Re: [PATCH v3 0/2] memcontrol: support cgroup level OOM protection

Michal Hocko <mhocko@xxxxxxxx> · Tue, 13 Jun 2023 14:06:44 +0200

On Tue 13-06-23 01:36:51, Yosry Ahmed wrote:
> +David Rientjes
> 
> On Tue, Jun 13, 2023 at 1:27 AM Michal Hocko <mhocko@xxxxxxxx> wrote:
> >
> > On Sun 04-06-23 01:25:42, Yosry Ahmed wrote:
> > [...]
> > > There has been a parallel discussion in the cover letter thread of v4
> > > [1]. To summarize, at Google, we have been using OOM scores to
> > > describe different job priorities in a more explicit way -- regardless
> > > of memory usage. It is strictly priority-based OOM killing. Ties are
> > > broken based on memory usage.
> > >
> > > We understand that something like memory.oom.protect has an advantage
> > > in the sense that you can skip killing a process if you know that it
> > > won't free enough memory anyway, but for an environment where multiple
> > > jobs of different priorities are running, we find it crucial to be
> > > able to define strict ordering. Some jobs are simply more important
> > > than others, regardless of their memory usage.
> >
> > I do remember that discussion. I am not a great fan of simple priority
> > based interfaces TBH. It sounds as an easy interface but it hits
> > complications as soon as you try to define a proper/sensible
> > hierarchical semantic. I can see how they might work on leaf memcgs with
> > statically assigned priorities but that sounds like a very narrow
> > usecase IMHO.
> 
> Do you mind elaborating the problem with the hierarchical semantics?

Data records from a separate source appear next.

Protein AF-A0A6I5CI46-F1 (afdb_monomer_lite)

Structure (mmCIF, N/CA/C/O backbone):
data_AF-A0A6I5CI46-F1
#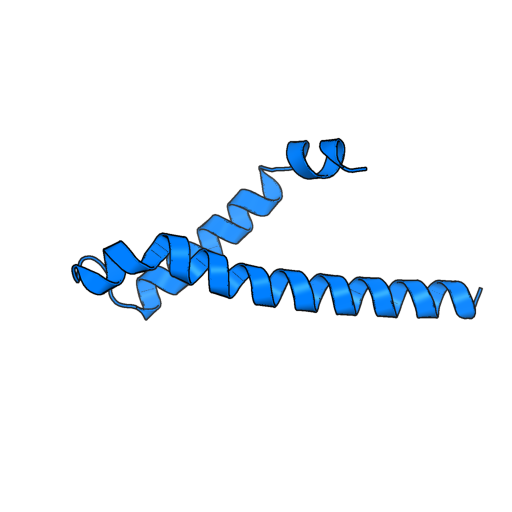
_entry.id   AF-A0A6I5CI46-F1
#
loop_
_atom_site.group_PDB
_atom_site.id
_atom_site.type_symbol
_atom_site.label_atom_id
_atom_site.label_alt_id
_atom_site.label_comp_id
_atom_site.label_asym_id
_atom_site.label_entity_id
_atom_site.label_seq_id
_atom_site.pdbx_PDB_ins_code
_atom_site.Cartn_x
_atom_site.Cartn_y
_atom_site.Cartn_z
_atom_site.occupancy
_atom_site.B_iso_or_equiv
_atom_site.auth_seq_id
_atom_site.auth_comp_id
_atom_site.auth_asym_id
_atom_site.auth_atom_id
_atom_site.pdbx_PDB_model_num
ATOM 1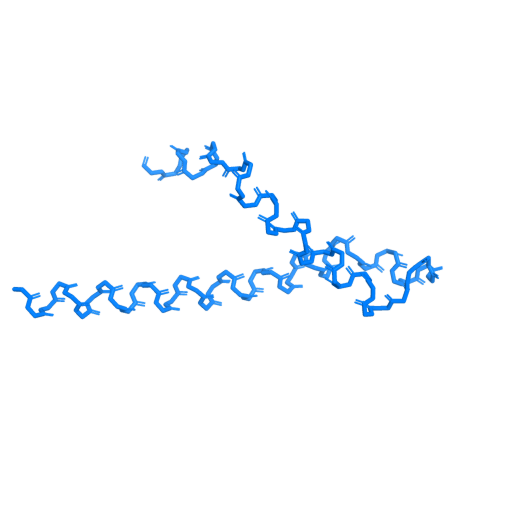 N N . MET A 1 1 ? 20.365 -0.507 -28.115 1.00 62.22 1 MET A N 1
ATOM 2 C CA . MET A 1 1 ? 19.419 -1.367 -27.373 1.00 62.22 1 MET A CA 1
ATOM 3 C C . MET A 1 1 ? 19.771 -1.461 -25.890 1.00 62.22 1 MET A C 1
ATOM 5 O O . MET A 1 1 ? 18.934 -1.062 -25.098 1.00 62.22 1 MET A O 1
ATOM 9 N N . GLU A 1 2 ? 20.985 -1.882 -25.510 1.00 74.19 2 GLU A N 1
ATOM 10 C CA . GLU A 1 2 ? 21.396 -2.076 -24.097 1.00 74.19 2 GLU A CA 1
ATOM 11 C C . GLU A 1 2 ? 21.102 -0.887 -23.160 1.00 74.19 2 GLU A C 1
ATOM 13 O O . GLU A 1 2 ? 20.507 -1.056 -22.098 1.00 74.19 2 GLU A O 1
ATOM 18 N N . SER A 1 3 ? 21.442 0.340 -23.566 1.00 82.69 3 SER A N 1
ATOM 19 C CA . SER A 1 3 ? 21.228 1.533 -22.731 1.00 82.69 3 SER A CA 1
ATOM 20 C C . SER A 1 3 ? 19.749 1.866 -22.505 1.00 82.69 3 SER A C 1
ATOM 22 O O . SER A 1 3 ? 19.396 2.379 -21.450 1.00 82.69 3 SER A O 1
ATOM 24 N N . PHE A 1 4 ? 18.875 1.564 -23.470 1.00 88.81 4 PHE A N 1
ATOM 25 C CA . PHE A 1 4 ? 17.439 1.837 -23.350 1.00 88.81 4 PHE A CA 1
ATOM 26 C C . PHE A 1 4 ? 16.780 0.894 -22.338 1.00 88.81 4 PHE A C 1
ATOM 28 O O . PHE A 1 4 ? 16.052 1.349 -21.460 1.00 88.81 4 PHE A O 1
ATOM 35 N N . SER A 1 5 ? 17.099 -0.402 -22.407 1.00 91.19 5 SER A N 1
ATOM 36 C CA . SER A 1 5 ? 16.613 -1.398 -21.446 1.00 91.19 5 SER A CA 1
ATOM 37 C C . SER A 1 5 ? 17.091 -1.104 -20.020 1.00 91.19 5 SER A C 1
ATOM 39 O O . SER A 1 5 ? 16.320 -1.251 -19.075 1.00 91.19 5 SER A O 1
ATOM 41 N N . LEU A 1 6 ? 18.335 -0.634 -19.862 1.00 92.50 6 LEU A N 1
ATOM 42 C CA . LEU A 1 6 ? 18.885 -0.227 -18.566 1.00 92.50 6 LEU A CA 1
ATOM 43 C C . LEU A 1 6 ? 18.133 0.977 -17.974 1.00 92.50 6 LEU A C 1
ATOM 45 O O . LEU A 1 6 ? 17.741 0.949 -16.810 1.00 92.50 6 LEU A O 1
ATOM 49 N N . ILE A 1 7 ? 17.911 2.025 -18.775 1.00 93.94 7 ILE A N 1
ATOM 50 C CA . ILE A 1 7 ? 17.182 3.224 -18.337 1.00 93.94 7 ILE A CA 1
ATOM 51 C C . ILE A 1 7 ? 15.744 2.864 -17.956 1.00 93.94 7 ILE A C 1
ATOM 53 O O . ILE A 1 7 ? 15.271 3.288 -16.905 1.00 93.94 7 ILE A O 1
ATOM 57 N N . LEU A 1 8 ? 15.068 2.042 -18.761 1.00 94.56 8 LEU A N 1
ATOM 58 C CA . LEU A 1 8 ? 13.706 1.597 -18.472 1.00 94.56 8 LEU A CA 1
ATOM 59 C C . LEU A 1 8 ? 13.634 0.800 -17.164 1.00 94.56 8 LEU A C 1
ATOM 61 O O . LEU A 1 8 ? 12.741 1.042 -16.356 1.00 94.56 8 LEU A O 1
ATOM 65 N N . ALA A 1 9 ? 14.595 -0.093 -16.912 1.00 95.00 9 ALA A N 1
ATOM 66 C CA . ALA A 1 9 ? 14.664 -0.830 -15.653 1.00 95.00 9 ALA A CA 1
ATOM 67 C C . ALA A 1 9 ? 14.818 0.109 -14.444 1.00 95.00 9 ALA A C 1
ATOM 69 O O . ALA A 1 9 ? 14.117 -0.061 -13.448 1.00 95.00 9 ALA A O 1
ATOM 70 N N . ILE A 1 10 ? 15.680 1.129 -14.544 1.00 96.06 10 ILE A N 1
ATOM 71 C CA . ILE A 1 10 ? 15.856 2.136 -13.487 1.00 96.06 10 ILE A CA 1
ATOM 72 C C . ILE A 1 10 ? 14.551 2.900 -13.250 1.00 96.06 10 ILE A C 1
ATOM 74 O O . ILE A 1 10 ? 14.114 3.003 -12.108 1.00 96.06 10 ILE A O 1
ATOM 78 N N . VAL A 1 11 ? 13.902 3.384 -14.313 1.00 96.00 11 VAL A N 1
ATOM 79 C CA . VAL A 1 11 ? 12.638 4.130 -14.212 1.00 96.00 11 VAL A CA 1
ATOM 80 C C . VAL A 1 11 ? 11.555 3.292 -13.541 1.00 96.00 11 VAL A C 1
ATOM 82 O O . VAL A 1 11 ? 10.906 3.781 -12.622 1.00 96.00 11 VAL A O 1
ATOM 85 N N . VAL A 1 12 ? 11.386 2.029 -13.941 1.00 96.00 12 VAL A N 1
ATOM 86 C CA . VAL A 1 12 ? 10.390 1.131 -13.337 1.00 96.00 12 VAL A CA 1
ATOM 87 C C . VAL A 1 12 ? 10.684 0.906 -11.854 1.00 96.00 12 VAL A C 1
ATOM 89 O O . VAL A 1 12 ? 9.778 1.010 -11.033 1.00 96.00 12 VAL A O 1
ATOM 92 N N . ILE A 1 13 ? 11.941 0.644 -11.485 1.00 97.31 13 ILE A N 1
ATOM 93 C CA . ILE A 1 13 ? 12.322 0.443 -10.079 1.00 97.31 13 ILE A CA 1
ATOM 94 C C . ILE A 1 13 ? 12.054 1.707 -9.257 1.00 97.31 13 ILE A C 1
ATOM 96 O O . ILE A 1 13 ? 11.480 1.626 -8.172 1.00 97.31 13 ILE A O 1
ATOM 100 N N . THR A 1 14 ? 12.443 2.878 -9.764 1.00 96.12 14 THR A N 1
ATOM 101 C CA . THR A 1 14 ? 12.213 4.151 -9.077 1.00 96.12 14 THR A CA 1
ATOM 102 C C . THR A 1 14 ? 10.724 4.471 -8.962 1.00 96.12 14 THR A C 1
ATOM 104 O O . THR A 1 14 ? 10.292 4.888 -7.891 1.00 96.12 14 THR A O 1
ATOM 107 N N . ALA A 1 15 ? 9.931 4.227 -10.009 1.00 94.25 15 ALA A N 1
ATOM 108 C CA . ALA A 1 15 ? 8.483 4.417 -9.983 1.00 94.25 15 ALA A CA 1
ATOM 109 C C . ALA A 1 15 ? 7.817 3.513 -8.935 1.00 94.25 15 ALA A C 1
ATOM 111 O O . ALA A 1 15 ? 7.049 3.998 -8.111 1.00 94.25 15 ALA A O 1
ATOM 112 N N . LEU A 1 16 ? 8.187 2.228 -8.883 1.00 94.75 16 LEU A N 1
ATOM 113 C CA . LEU A 1 16 ? 7.681 1.296 -7.871 1.00 94.75 16 LEU A CA 1
ATOM 114 C C . LEU A 1 16 ? 8.068 1.717 -6.445 1.00 94.75 16 LEU A C 1
ATOM 116 O O . LEU A 1 16 ? 7.251 1.621 -5.530 1.00 94.75 16 LEU A 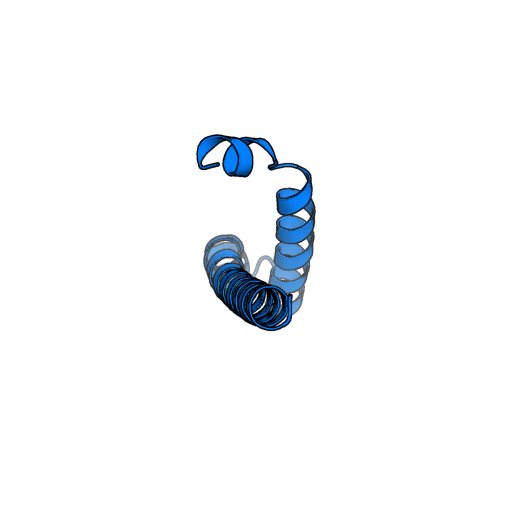O 1
ATOM 120 N N . ALA A 1 17 ? 9.298 2.196 -6.238 1.00 96.00 17 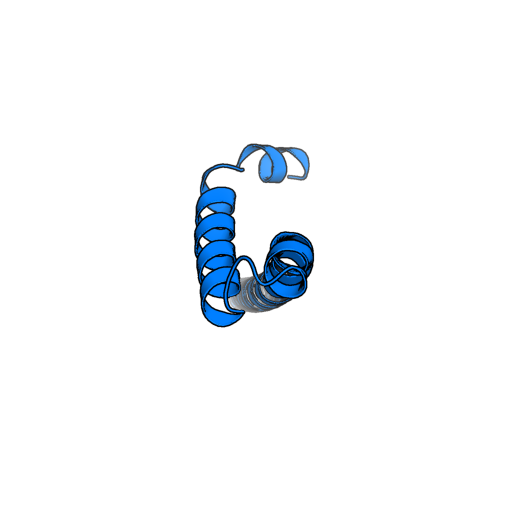ALA A N 1
ATOM 121 C CA . ALA A 1 17 ? 9.743 2.689 -4.934 1.00 96.00 17 ALA A CA 1
ATOM 122 C C . ALA A 1 17 ? 8.991 3.963 -4.504 1.00 96.00 17 ALA A C 1
ATOM 124 O O . ALA A 1 17 ? 8.645 4.121 -3.328 1.00 96.00 17 ALA A O 1
ATOM 125 N N . PHE A 1 18 ? 8.725 4.859 -5.456 1.00 94.31 18 PHE A N 1
ATOM 126 C CA . PHE A 1 18 ? 7.945 6.072 -5.238 1.00 94.31 18 PHE A CA 1
ATOM 127 C C . PHE A 1 18 ? 6.495 5.735 -4.872 1.00 94.31 18 PHE A C 1
ATOM 129 O O . PHE A 1 18 ? 6.037 6.150 -3.809 1.00 94.31 18 PHE A O 1
ATOM 136 N N . ASP A 1 19 ? 5.819 4.901 -5.666 1.00 91.88 19 ASP A N 1
ATOM 137 C CA . ASP A 1 19 ? 4.442 4.460 -5.407 1.00 91.88 19 ASP A CA 1
ATOM 138 C C . ASP A 1 19 ? 4.301 3.744 -4.066 1.00 91.88 19 ASP A C 1
ATOM 140 O O . ASP A 1 19 ? 3.368 4.017 -3.310 1.00 91.88 19 ASP A O 1
ATOM 144 N N . PHE A 1 20 ? 5.255 2.876 -3.718 1.00 90.62 20 PHE A N 1
ATOM 145 C CA . PHE A 1 20 ? 5.264 2.222 -2.414 1.00 90.62 20 PHE A CA 1
ATOM 146 C C . PHE A 1 20 ? 5.303 3.248 -1.278 1.00 90.62 20 PHE A C 1
ATOM 148 O O . PHE A 1 20 ? 4.507 3.163 -0.346 1.00 90.62 20 PHE A O 1
ATOM 155 N N . THR A 1 21 ? 6.190 4.242 -1.371 1.00 93.81 21 THR A N 1
ATOM 156 C CA . THR A 1 21 ? 6.340 5.285 -0.346 1.00 93.81 21 THR A CA 1
ATOM 157 C C . THR A 1 21 ? 5.102 6.182 -0.261 1.00 93.81 21 THR A C 1
ATOM 159 O O . THR A 1 21 ? 4.671 6.525 0.842 1.00 93.81 21 THR A O 1
ATOM 162 N N . ASN A 1 22 ? 4.488 6.520 -1.398 1.00 92.00 22 ASN A N 1
ATOM 163 C CA . ASN A 1 22 ? 3.228 7.265 -1.437 1.00 92.00 22 ASN A CA 1
ATOM 164 C C . ASN A 1 22 ? 2.093 6.489 -0.761 1.00 92.00 22 ASN A C 1
ATOM 166 O O . ASN A 1 22 ? 1.399 7.048 0.085 1.00 92.00 22 ASN A O 1
ATOM 170 N N . GLY A 1 23 ? 1.986 5.180 -1.008 1.00 91.56 23 GLY A N 1
ATOM 171 C CA . GLY A 1 23 ? 0.958 4.335 -0.399 1.00 91.56 23 GLY A CA 1
ATOM 172 C C . GLY A 1 23 ? 0.964 4.334 1.139 1.00 91.56 23 GLY A C 1
ATOM 173 O O . GLY A 1 23 ? -0.103 4.267 1.757 1.00 91.56 23 GLY A O 1
ATOM 174 N N . PHE A 1 24 ? 2.129 4.462 1.795 1.00 89.56 24 PHE A N 1
ATOM 175 C CA . PHE A 1 24 ? 2.186 4.614 3.262 1.00 89.56 24 PHE A CA 1
ATOM 176 C C . PHE A 1 24 ? 1.648 5.958 3.731 1.00 89.56 24 PHE A C 1
ATOM 178 O O . PHE A 1 24 ? 0.916 6.007 4.723 1.00 89.56 24 PHE A O 1
ATOM 185 N N . HIS A 1 25 ? 2.005 7.036 3.037 1.00 93.44 25 HIS A N 1
ATOM 186 C CA . HIS A 1 25 ? 1.505 8.366 3.360 1.00 93.44 25 HIS A CA 1
ATOM 187 C C . HIS A 1 25 ? -0.007 8.450 3.152 1.00 93.44 25 HIS A C 1
ATOM 189 O O . HIS A 1 25 ? -0.711 8.946 4.033 1.00 93.44 25 HIS A O 1
ATOM 195 N N . ASP A 1 26 ? -0.519 7.874 2.067 1.00 92.31 26 ASP A N 1
ATOM 196 C CA . ASP A 1 26 ? -1.953 7.832 1.778 1.00 92.31 26 ASP A CA 1
ATOM 197 C C . ASP A 1 26 ? -2.707 6.997 2.812 1.00 92.31 26 ASP A C 1
ATOM 199 O O . ASP A 1 26 ? -3.772 7.394 3.288 1.00 92.31 26 ASP A O 1
ATOM 203 N N . THR A 1 27 ? -2.118 5.879 3.248 1.00 92.25 27 THR A N 1
ATOM 204 C CA . THR A 1 27 ? -2.668 5.077 4.346 1.00 92.25 27 THR A CA 1
ATOM 205 C C . THR A 1 27 ? -2.735 5.878 5.644 1.00 92.25 27 THR A C 1
ATOM 207 O O . THR A 1 27 ? -3.758 5.844 6.329 1.00 92.25 27 THR A O 1
ATOM 210 N N . ALA A 1 28 ? -1.679 6.619 5.990 1.00 90.88 28 ALA A N 1
ATOM 211 C CA . ALA A 1 28 ? -1.666 7.459 7.183 1.00 90.88 28 ALA A CA 1
ATOM 212 C C . ALA A 1 28 ? -2.725 8.567 7.099 1.00 90.88 28 ALA A C 1
ATOM 214 O O . ALA A 1 28 ? -3.487 8.755 8.045 1.00 90.88 28 ALA A O 1
ATOM 215 N N . ASN A 1 29 ? -2.827 9.245 5.956 1.00 91.88 29 ASN A N 1
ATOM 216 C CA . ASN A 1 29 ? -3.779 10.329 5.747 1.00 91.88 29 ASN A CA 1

Well, let me be more specific. If you have a simple hierarchical numeric
enforcement (assume higher priority more likely to be chosen and the
effective priority to be max(self, max(parents)) then the semantic
itslef is straightforward.

I am not really sure about the practical manageability though. I have
hard time to imagine priority assignment on something like a shared
workload with a more complex hierarchy. For example:
	    root
	/    |    \
cont_A    cont_B  cont_C

each container running its workload with own hierarchy structures that
might be rather dynamic during the lifetime. In order to have a
predictable OOM behavior you need to watch and reassign priorities all
the time, no?

> The way it works with our internal implementation is (imo) sensible
> and straightforward from a hierarchy POV. Starting at the OOM memcg
> (which can be root), we recursively compare the OOM scores of the
> children memcgs and pick the one with the lowest score, until we
> arrive at a leaf memcg.

This approach has a strong requirement on the memcg hierarchy
organization. Siblings have to be directly comparable because you cut
off many potential sub-trees this way (e.g. is it easy to tell
whether you want to rule out all system or user slices?).

I can imagine usecases where this could work reasonably well e.g. a set
of workers of a different priority all of them running under a shared
memcg parent. But more more involved hierarchies seem more complex
because you always keep in mind how the hierarchy is organize to get to
your desired victim.

-- 
Michal Hocko
SUSE Labs